Nature Is For Chumps!

(And before I begin, I would like to say that I'm not including animals as part of "Nature". Animals are awesome! Except sharks, they have big teeth, don't blink, haven't evolved in millions of years and have to keep moving so they don't die. Sharks are for chumps!)

So, I just don't get the big deal about nature. I mean, I understand we need to survive and all. The production of water, oxygen, blah blah blah. But what's the big deal about going to see some giant tree in the Redwood Forest or a trip into the Grand Canyon. You go to the forest so you can drive your man made car through the man made tunnel they carved into that tree. Or you take a ridiculous donkey ride to the bottom of the Grand Canyon so you jump into a sweet man made raft and ride the rapids. If I want to see a giant hole in the ground or a big pretty tree I can check it out on the Internet in the air conditioned comfort of my own home.

I've been to the Grand Canyon. It's OK I guess. But it's a giant whole in the ground that was accidentally carved by a river over millions of year. Whoopity doo! On that very same trip I went to check out the Kennecott Copper Mine in Utah. Now that was impressive. Man carved that whole in the ground by moving 17 Million Tons of ore plus all the rock they had to scrape away to get to the copper. It's so big that it's one of the few man made objects that can be seen from space. I guess I'm just much more impressed by things man has grown to accomplish over things in nature.

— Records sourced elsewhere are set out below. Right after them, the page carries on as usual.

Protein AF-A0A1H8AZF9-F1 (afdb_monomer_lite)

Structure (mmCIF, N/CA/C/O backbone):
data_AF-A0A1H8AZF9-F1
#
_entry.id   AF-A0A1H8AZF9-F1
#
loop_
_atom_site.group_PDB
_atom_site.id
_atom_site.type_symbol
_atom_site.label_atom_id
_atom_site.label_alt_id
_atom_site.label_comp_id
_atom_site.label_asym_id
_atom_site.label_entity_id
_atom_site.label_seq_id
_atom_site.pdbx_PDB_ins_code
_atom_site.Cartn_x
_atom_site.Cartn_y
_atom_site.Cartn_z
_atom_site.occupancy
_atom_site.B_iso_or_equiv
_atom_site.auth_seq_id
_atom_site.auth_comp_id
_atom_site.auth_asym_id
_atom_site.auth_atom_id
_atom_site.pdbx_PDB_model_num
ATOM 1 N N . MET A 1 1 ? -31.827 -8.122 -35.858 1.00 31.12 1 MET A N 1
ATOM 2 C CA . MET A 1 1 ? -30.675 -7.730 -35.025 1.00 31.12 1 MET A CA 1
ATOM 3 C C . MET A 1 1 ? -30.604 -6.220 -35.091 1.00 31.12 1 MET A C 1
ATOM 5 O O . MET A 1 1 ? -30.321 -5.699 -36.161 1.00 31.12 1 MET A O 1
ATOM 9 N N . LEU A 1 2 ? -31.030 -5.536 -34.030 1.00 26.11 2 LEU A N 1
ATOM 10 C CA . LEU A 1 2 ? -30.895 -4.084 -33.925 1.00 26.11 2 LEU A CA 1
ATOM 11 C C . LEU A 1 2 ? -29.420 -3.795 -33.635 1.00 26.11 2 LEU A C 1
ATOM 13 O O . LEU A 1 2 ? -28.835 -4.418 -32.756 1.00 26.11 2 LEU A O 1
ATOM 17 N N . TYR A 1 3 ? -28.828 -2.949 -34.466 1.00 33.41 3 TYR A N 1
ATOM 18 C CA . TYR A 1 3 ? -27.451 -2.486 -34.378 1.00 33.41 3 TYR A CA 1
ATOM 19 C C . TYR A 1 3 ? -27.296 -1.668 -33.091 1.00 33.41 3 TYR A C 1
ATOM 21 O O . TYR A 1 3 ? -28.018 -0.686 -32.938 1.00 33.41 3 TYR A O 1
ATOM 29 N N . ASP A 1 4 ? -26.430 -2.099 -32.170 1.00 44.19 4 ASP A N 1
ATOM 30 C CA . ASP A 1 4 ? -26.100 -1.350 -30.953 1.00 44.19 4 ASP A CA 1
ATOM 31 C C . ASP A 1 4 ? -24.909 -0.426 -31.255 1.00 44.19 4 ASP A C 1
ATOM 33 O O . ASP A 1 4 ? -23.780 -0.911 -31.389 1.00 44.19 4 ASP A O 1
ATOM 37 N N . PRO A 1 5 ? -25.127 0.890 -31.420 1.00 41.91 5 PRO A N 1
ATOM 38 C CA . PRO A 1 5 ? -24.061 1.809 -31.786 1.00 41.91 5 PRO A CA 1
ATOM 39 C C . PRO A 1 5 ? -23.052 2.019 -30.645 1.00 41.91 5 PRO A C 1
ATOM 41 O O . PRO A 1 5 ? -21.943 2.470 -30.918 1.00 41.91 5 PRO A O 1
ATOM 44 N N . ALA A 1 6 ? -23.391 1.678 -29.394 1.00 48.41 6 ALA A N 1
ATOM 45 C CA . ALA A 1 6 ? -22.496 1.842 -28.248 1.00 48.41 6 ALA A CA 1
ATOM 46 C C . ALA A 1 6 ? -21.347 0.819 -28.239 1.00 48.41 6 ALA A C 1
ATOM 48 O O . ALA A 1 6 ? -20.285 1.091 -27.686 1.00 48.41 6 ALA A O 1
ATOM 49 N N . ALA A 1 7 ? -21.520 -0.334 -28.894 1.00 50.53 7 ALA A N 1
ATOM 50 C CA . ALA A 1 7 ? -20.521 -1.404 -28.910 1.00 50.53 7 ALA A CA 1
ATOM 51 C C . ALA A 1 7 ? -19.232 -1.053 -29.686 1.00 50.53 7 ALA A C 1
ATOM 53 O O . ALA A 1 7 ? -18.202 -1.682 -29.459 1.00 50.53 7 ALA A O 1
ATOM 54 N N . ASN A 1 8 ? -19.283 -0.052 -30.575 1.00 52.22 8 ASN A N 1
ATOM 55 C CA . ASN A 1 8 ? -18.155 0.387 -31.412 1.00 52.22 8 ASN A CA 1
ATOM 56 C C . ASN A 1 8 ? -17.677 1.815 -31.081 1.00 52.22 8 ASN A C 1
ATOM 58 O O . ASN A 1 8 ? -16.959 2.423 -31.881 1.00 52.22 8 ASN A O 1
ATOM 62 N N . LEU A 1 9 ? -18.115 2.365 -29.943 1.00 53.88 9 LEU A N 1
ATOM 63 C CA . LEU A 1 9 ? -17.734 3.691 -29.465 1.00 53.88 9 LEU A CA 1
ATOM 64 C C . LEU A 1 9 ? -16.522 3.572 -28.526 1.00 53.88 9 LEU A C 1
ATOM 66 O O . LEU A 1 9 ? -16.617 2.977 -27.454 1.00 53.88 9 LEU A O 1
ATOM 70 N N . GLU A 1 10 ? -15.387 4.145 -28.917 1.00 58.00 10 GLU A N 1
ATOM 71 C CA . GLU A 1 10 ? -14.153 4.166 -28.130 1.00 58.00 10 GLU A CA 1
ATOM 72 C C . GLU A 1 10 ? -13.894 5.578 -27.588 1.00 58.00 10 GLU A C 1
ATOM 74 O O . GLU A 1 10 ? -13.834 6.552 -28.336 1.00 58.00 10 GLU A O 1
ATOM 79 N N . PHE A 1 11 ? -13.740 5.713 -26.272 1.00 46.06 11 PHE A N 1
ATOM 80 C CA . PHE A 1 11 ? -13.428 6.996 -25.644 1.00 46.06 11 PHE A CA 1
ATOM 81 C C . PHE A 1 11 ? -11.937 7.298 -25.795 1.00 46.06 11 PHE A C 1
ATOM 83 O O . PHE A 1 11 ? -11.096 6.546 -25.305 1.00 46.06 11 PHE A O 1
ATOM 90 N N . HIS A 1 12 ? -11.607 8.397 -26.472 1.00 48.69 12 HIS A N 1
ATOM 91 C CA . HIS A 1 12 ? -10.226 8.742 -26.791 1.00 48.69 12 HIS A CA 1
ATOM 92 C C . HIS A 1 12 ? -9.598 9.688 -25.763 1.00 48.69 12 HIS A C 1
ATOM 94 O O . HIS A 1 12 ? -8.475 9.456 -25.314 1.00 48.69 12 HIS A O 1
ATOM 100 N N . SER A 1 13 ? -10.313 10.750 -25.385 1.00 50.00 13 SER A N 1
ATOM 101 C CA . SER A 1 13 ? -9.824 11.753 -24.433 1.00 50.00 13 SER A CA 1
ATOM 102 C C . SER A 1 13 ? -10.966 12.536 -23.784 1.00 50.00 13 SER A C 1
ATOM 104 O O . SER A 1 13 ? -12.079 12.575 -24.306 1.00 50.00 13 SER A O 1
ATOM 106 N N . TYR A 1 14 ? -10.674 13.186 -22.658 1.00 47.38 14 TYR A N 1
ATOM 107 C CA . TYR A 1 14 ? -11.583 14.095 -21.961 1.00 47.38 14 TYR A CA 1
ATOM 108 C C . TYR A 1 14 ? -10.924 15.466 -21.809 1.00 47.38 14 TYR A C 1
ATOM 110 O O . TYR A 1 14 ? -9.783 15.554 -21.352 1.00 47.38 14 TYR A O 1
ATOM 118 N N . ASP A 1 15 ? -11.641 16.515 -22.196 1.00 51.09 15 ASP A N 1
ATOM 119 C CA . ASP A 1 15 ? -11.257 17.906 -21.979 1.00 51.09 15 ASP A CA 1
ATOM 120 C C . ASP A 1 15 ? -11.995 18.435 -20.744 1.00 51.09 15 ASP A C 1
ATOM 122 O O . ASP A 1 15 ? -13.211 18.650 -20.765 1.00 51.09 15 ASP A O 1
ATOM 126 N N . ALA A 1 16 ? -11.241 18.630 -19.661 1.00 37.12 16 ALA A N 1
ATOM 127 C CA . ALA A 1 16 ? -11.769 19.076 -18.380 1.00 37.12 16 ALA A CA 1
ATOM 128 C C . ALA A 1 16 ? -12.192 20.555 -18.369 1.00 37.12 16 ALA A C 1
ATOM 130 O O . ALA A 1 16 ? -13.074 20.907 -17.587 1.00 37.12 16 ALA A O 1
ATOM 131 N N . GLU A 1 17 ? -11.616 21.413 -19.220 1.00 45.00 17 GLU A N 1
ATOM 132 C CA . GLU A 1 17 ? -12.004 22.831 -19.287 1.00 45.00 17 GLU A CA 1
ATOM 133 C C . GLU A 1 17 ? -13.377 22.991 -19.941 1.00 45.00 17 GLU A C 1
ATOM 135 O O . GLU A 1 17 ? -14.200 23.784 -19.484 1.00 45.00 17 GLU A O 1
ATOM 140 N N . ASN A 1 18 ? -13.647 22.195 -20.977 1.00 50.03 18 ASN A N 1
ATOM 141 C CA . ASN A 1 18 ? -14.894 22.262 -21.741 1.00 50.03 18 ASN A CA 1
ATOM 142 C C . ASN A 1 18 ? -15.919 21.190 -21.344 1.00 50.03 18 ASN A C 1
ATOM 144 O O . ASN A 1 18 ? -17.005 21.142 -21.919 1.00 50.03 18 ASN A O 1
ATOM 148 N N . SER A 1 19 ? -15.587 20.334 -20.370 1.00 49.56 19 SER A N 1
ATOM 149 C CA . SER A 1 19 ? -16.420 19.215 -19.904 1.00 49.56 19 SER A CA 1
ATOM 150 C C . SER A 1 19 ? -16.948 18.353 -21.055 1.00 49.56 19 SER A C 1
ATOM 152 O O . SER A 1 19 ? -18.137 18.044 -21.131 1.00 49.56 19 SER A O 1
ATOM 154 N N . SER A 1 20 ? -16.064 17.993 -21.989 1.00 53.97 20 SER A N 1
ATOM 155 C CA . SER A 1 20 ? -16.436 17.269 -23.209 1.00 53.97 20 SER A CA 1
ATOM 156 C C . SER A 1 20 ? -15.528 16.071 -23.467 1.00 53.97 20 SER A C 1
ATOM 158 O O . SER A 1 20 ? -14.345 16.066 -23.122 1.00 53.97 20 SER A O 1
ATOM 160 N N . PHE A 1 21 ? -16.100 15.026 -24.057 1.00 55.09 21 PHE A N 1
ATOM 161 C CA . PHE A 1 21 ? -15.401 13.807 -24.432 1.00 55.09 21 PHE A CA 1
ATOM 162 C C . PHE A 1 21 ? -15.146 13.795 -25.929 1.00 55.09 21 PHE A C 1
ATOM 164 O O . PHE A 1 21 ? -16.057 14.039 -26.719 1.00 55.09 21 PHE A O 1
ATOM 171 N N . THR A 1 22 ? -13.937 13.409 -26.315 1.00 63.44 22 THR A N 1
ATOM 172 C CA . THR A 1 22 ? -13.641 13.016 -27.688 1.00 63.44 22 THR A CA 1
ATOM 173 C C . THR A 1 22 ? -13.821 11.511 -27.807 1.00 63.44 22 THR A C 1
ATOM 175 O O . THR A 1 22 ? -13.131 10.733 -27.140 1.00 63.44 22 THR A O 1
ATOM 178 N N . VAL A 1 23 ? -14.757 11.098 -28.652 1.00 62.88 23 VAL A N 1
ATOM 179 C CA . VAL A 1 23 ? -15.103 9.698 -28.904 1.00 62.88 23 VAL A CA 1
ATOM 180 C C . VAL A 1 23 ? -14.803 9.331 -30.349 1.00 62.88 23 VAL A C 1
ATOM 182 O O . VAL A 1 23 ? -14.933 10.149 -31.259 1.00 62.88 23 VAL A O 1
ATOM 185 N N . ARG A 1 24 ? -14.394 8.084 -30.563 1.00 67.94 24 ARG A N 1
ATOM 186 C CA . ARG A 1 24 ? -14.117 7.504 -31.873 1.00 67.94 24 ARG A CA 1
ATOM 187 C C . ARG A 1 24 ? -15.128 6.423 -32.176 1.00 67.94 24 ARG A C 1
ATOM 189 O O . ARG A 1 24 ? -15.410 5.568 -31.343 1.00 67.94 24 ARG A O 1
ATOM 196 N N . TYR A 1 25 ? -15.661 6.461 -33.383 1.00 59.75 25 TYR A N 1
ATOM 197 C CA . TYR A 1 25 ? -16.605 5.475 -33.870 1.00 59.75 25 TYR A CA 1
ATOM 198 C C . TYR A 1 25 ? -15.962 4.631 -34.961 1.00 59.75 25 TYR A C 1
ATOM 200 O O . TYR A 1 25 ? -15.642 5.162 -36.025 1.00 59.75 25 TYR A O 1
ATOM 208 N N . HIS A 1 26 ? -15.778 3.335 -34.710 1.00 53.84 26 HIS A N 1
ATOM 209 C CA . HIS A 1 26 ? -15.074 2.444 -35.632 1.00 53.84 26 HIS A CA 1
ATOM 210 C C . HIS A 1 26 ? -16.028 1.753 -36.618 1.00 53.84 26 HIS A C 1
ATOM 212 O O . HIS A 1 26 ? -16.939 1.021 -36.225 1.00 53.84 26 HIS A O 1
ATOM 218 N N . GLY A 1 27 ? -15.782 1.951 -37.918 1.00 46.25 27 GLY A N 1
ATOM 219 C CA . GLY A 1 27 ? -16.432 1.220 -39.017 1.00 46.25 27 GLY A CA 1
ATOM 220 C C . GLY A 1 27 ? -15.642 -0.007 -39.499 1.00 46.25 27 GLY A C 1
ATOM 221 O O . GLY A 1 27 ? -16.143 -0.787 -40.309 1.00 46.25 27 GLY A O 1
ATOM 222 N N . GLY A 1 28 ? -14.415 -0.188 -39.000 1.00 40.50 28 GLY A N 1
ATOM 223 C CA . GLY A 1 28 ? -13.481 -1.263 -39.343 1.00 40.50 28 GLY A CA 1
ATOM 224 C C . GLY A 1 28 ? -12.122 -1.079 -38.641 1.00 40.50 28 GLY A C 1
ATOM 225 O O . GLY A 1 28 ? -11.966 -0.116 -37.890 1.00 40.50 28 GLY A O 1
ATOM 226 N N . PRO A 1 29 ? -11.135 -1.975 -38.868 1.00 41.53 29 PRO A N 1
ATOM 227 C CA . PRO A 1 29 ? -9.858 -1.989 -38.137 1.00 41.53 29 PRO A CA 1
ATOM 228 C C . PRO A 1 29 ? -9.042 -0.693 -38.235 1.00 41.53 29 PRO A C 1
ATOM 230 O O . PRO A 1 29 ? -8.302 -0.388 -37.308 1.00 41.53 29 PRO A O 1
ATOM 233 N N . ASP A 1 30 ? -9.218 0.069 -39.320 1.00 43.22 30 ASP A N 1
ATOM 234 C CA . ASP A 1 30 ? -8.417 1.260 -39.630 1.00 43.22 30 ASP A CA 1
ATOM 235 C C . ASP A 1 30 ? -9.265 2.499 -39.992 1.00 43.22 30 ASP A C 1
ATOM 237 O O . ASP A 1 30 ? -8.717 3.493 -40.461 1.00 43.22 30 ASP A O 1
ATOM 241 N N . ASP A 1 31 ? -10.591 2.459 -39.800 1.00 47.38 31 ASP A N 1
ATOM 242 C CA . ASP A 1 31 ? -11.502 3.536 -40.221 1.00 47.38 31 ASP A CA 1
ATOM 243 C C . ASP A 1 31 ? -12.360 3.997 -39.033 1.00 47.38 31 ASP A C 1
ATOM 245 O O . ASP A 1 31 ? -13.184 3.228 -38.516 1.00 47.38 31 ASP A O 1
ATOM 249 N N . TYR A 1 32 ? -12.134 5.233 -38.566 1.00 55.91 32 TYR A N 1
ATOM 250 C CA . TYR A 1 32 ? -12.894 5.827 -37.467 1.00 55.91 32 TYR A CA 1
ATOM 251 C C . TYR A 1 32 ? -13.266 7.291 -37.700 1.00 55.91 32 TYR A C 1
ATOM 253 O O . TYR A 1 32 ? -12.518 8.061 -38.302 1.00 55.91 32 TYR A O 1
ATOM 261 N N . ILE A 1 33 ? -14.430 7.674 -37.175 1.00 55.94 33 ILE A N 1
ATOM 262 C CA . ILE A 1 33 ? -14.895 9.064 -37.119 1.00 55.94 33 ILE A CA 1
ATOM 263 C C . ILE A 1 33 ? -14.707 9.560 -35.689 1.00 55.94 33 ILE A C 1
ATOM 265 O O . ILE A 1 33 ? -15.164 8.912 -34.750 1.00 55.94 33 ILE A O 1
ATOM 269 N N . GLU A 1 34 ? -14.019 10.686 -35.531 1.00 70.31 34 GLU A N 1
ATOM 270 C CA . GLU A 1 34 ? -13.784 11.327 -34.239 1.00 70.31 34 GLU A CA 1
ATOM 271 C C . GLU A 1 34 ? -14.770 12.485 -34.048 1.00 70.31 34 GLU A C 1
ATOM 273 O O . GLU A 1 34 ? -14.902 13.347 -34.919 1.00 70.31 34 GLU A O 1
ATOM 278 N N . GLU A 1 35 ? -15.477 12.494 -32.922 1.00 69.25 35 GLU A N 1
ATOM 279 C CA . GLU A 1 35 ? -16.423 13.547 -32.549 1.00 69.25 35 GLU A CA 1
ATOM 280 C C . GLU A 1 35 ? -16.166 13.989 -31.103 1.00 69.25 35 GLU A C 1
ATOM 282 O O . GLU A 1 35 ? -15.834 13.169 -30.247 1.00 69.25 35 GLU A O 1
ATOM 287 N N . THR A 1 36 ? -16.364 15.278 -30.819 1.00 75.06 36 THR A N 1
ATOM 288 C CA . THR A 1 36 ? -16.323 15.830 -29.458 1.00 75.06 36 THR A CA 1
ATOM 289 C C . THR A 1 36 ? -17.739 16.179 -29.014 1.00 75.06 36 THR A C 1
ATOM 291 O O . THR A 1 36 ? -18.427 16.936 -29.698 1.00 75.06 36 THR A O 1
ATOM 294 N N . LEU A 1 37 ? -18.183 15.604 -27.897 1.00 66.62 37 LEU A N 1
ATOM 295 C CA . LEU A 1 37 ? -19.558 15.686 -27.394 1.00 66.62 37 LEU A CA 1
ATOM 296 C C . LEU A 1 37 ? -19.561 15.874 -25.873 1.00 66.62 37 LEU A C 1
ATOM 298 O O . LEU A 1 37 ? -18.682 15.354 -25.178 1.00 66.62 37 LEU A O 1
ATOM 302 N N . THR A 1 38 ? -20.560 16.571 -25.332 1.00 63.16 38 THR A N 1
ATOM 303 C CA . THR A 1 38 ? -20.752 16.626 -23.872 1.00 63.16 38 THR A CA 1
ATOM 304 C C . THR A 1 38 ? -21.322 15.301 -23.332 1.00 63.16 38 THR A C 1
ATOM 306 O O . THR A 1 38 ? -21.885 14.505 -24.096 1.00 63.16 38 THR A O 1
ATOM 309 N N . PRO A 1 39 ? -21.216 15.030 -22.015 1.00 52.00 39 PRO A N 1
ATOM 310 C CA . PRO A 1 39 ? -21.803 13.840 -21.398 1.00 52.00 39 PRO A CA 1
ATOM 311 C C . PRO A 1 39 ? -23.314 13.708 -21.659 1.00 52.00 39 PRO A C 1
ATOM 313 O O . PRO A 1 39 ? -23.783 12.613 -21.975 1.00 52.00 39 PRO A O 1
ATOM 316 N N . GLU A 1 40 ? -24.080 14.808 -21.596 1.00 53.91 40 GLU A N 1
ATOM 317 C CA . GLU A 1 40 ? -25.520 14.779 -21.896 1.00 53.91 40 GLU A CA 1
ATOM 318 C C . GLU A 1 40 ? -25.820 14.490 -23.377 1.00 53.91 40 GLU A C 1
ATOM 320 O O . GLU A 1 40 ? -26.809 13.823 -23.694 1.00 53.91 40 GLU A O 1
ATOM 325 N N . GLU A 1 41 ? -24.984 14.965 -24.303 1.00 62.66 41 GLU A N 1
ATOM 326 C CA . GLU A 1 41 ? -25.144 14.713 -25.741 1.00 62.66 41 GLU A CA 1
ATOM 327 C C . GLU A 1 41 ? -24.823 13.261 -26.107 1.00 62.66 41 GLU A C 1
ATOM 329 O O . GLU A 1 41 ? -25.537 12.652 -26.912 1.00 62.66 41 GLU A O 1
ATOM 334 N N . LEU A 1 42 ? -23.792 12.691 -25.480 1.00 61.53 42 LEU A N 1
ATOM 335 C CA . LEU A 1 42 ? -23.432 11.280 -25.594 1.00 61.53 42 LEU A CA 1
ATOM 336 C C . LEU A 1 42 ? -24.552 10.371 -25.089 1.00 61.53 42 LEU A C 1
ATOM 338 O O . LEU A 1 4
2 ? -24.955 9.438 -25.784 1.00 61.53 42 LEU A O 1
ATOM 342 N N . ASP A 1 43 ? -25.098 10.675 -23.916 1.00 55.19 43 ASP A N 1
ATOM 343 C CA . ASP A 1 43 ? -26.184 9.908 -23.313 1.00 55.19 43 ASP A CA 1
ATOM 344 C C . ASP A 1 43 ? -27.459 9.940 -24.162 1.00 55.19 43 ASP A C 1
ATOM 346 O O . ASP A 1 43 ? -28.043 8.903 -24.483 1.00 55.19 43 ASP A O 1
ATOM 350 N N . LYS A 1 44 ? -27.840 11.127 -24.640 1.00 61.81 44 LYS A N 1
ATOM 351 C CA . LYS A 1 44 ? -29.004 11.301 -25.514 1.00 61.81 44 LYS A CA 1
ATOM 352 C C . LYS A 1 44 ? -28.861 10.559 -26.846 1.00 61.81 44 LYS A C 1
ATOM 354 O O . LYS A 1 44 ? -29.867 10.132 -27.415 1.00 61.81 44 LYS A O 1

In the end, I guess it's nice that nature is there helping us to breath and eat and all that good stuff but come on, have you seen the frickin' iPhone. Suck it, Nature!


Tuesday, June 17, 2008

Flan Is For Chumps!


Oh God, what did I just eat? You told me it was a delicious, Spanish treat; but it tastes like Bill Cosby threw up his Jell-O and some joker poured honey on it. I’ve fallen for this deceit one-too-many times. It’s done, I’m not going to like it and there’s nothing you can do to convince me otherwise. “Yeah, but you’ve never tried our flan.” That’s like saying, “but you’ve never smelled my shit.”

Thursday, June 12, 2008

Lifted Trucks Are For Chumps!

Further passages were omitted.